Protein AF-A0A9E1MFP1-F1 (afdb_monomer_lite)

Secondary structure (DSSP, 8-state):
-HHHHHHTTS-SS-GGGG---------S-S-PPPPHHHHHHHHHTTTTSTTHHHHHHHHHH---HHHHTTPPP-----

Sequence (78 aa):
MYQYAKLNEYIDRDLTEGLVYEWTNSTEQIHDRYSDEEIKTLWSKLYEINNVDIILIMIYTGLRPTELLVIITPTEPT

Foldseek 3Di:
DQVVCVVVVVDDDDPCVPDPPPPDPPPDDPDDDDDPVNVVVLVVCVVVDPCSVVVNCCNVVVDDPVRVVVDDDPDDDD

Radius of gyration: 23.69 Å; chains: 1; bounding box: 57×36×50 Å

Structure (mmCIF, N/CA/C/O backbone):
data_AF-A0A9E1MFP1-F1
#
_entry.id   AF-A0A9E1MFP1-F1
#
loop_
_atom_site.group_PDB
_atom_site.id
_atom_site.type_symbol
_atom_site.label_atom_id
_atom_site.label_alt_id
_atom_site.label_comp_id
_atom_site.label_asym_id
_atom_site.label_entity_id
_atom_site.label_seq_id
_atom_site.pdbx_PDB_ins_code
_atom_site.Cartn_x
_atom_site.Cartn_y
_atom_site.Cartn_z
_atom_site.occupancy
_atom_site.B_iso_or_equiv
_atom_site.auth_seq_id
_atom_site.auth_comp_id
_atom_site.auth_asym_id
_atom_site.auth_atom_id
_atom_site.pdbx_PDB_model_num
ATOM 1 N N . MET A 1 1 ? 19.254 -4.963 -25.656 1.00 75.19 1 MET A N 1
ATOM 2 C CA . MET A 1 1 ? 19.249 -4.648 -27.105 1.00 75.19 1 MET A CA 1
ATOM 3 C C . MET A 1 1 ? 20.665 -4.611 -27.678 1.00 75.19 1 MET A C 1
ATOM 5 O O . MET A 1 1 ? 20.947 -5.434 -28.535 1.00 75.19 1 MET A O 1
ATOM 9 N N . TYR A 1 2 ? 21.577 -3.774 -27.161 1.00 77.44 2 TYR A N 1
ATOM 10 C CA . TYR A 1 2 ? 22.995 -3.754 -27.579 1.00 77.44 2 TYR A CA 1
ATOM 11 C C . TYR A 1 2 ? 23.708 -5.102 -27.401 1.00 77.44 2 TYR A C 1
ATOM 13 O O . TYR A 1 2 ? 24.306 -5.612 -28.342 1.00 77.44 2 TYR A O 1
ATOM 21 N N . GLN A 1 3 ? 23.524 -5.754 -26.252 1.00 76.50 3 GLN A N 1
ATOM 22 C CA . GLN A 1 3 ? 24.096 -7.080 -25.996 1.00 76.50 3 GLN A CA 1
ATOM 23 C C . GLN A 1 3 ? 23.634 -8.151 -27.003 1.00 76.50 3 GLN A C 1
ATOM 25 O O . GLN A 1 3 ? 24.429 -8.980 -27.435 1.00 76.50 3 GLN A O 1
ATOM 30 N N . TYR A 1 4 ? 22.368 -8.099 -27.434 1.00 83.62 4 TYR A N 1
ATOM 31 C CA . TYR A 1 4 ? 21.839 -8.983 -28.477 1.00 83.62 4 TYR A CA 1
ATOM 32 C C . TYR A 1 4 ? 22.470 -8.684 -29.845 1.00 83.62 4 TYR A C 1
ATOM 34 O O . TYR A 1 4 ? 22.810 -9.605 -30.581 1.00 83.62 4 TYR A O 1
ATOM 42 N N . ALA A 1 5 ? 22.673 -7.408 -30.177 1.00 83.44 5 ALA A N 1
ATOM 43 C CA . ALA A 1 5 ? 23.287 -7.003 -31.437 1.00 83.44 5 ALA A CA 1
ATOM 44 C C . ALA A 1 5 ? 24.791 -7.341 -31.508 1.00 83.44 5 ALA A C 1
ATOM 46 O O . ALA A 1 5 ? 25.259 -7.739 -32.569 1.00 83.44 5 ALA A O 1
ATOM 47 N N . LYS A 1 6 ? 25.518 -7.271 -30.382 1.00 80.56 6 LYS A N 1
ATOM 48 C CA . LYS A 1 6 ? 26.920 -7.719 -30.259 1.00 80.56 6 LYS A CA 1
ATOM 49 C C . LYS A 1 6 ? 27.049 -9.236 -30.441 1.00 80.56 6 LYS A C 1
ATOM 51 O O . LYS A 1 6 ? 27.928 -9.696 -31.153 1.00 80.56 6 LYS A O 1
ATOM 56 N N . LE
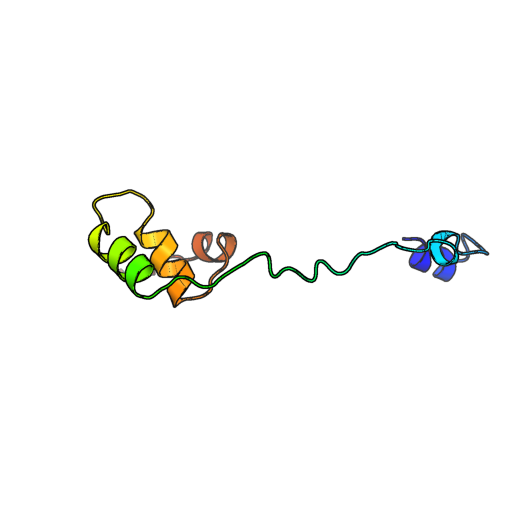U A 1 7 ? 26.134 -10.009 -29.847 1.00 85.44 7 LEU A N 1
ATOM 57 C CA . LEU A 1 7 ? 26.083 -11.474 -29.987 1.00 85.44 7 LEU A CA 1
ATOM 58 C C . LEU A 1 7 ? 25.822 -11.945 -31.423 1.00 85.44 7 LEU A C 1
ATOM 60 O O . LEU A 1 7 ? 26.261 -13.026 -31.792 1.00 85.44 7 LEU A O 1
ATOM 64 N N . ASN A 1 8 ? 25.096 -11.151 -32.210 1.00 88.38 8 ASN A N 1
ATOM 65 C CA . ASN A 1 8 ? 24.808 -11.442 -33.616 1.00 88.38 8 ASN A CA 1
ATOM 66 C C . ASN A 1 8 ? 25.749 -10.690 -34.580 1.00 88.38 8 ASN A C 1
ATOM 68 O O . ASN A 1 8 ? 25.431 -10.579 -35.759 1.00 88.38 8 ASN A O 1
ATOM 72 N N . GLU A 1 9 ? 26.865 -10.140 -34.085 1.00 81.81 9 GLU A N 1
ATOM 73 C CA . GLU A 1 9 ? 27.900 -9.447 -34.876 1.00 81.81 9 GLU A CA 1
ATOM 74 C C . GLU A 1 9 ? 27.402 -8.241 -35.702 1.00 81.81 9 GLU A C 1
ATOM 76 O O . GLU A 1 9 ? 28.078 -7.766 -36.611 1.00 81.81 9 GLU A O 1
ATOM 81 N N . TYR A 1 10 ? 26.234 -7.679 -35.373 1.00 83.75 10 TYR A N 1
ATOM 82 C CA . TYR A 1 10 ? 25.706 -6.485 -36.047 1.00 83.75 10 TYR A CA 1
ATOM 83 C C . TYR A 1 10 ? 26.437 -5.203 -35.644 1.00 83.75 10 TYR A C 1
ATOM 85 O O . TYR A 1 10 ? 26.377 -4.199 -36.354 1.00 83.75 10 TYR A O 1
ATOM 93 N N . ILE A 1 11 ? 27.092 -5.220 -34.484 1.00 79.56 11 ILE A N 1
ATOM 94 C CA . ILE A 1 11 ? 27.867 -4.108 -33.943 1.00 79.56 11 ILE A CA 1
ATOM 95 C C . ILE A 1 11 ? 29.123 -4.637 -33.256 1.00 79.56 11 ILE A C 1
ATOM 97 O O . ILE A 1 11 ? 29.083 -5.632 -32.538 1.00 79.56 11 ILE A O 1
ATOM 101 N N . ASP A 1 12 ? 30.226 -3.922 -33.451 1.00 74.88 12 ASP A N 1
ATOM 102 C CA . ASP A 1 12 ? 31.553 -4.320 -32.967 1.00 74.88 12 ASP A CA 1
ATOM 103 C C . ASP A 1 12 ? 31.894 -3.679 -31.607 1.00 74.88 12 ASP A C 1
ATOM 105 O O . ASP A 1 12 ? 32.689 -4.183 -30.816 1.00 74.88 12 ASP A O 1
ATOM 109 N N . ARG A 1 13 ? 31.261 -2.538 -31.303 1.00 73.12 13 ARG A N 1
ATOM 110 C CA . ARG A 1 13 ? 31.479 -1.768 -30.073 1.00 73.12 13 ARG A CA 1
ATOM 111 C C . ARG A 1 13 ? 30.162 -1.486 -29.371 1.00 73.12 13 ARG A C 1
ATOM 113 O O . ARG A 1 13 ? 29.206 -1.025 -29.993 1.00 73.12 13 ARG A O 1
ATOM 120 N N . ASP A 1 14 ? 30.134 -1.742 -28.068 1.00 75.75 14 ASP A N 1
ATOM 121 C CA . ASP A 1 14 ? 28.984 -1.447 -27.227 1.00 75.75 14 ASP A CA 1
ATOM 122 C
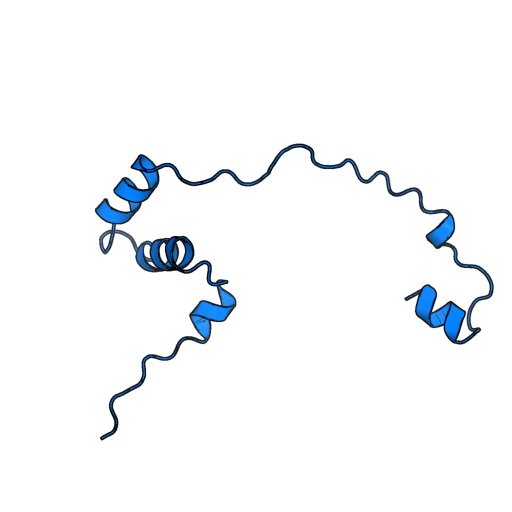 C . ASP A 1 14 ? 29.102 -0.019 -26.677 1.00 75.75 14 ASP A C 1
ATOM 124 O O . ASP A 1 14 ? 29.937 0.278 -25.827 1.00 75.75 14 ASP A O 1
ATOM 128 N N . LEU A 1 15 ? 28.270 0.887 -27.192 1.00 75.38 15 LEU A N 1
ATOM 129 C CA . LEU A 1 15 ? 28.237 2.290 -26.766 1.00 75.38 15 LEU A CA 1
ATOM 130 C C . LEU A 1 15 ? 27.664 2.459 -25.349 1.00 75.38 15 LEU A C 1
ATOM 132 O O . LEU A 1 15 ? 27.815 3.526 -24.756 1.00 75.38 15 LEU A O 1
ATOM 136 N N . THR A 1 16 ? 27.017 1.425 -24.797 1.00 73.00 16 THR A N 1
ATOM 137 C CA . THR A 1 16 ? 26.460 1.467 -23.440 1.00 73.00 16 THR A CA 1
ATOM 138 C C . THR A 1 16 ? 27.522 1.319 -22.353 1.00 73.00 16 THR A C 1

__WHAT TO DO__. What you return must match the lines above from the one with "ATOM 110 C CA" through the one with "ATOM 132 O O" exactly, with both ends included and the pictures excluded.

__ANSWER TO THE EXERCISE__.
ATOM 110 C CA . ARG A 1 13 ? 31.479 -1.768 -30.073 1.00 73.12 13 ARG A CA 1
ATOM 111 C C . ARG A 1 13 ? 30.162 -1.486 -29.371 1.00 73.12 13 ARG A C 1
ATOM 113 O O . ARG A 1 13 ? 29.206 -1.025 -29.993 1.00 73.12 13 ARG A O 1
ATOM 120 N N . ASP A 1 14 ? 30.134 -1.742 -28.068 1.00 75.75 14 ASP A N 1
ATOM 121 C CA . ASP A 1 14 ? 28.984 -1.447 -27.227 1.00 75.75 14 ASP A CA 1
ATOM 122 C
 C . ASP A 1 14 ? 29.102 -0.019 -26.677 1.00 75.75 14 ASP A C 1
ATOM 124 O O . ASP A 1 14 ? 29.937 0.278 -25.827 1.00 75.75 14 ASP A O 1
ATOM 128 N N . LEU A 1 15 ? 28.270 0.887 -27.192 1.00 75.38 15 LEU A N 1
ATOM 129 C CA . LEU A 1 15 ? 28.237 2.290 -26.766 1.00 75.38 15 LEU A CA 1
ATOM 130 C C . LEU A 1 15 ? 27.664 2.459 -25.349 1.00 75.38 15 LEU A C 1
ATOM 132 O O . LEU A 1 15 ? 27.815 3.526 -24.756 1.00 75.38 15 LEU A O 1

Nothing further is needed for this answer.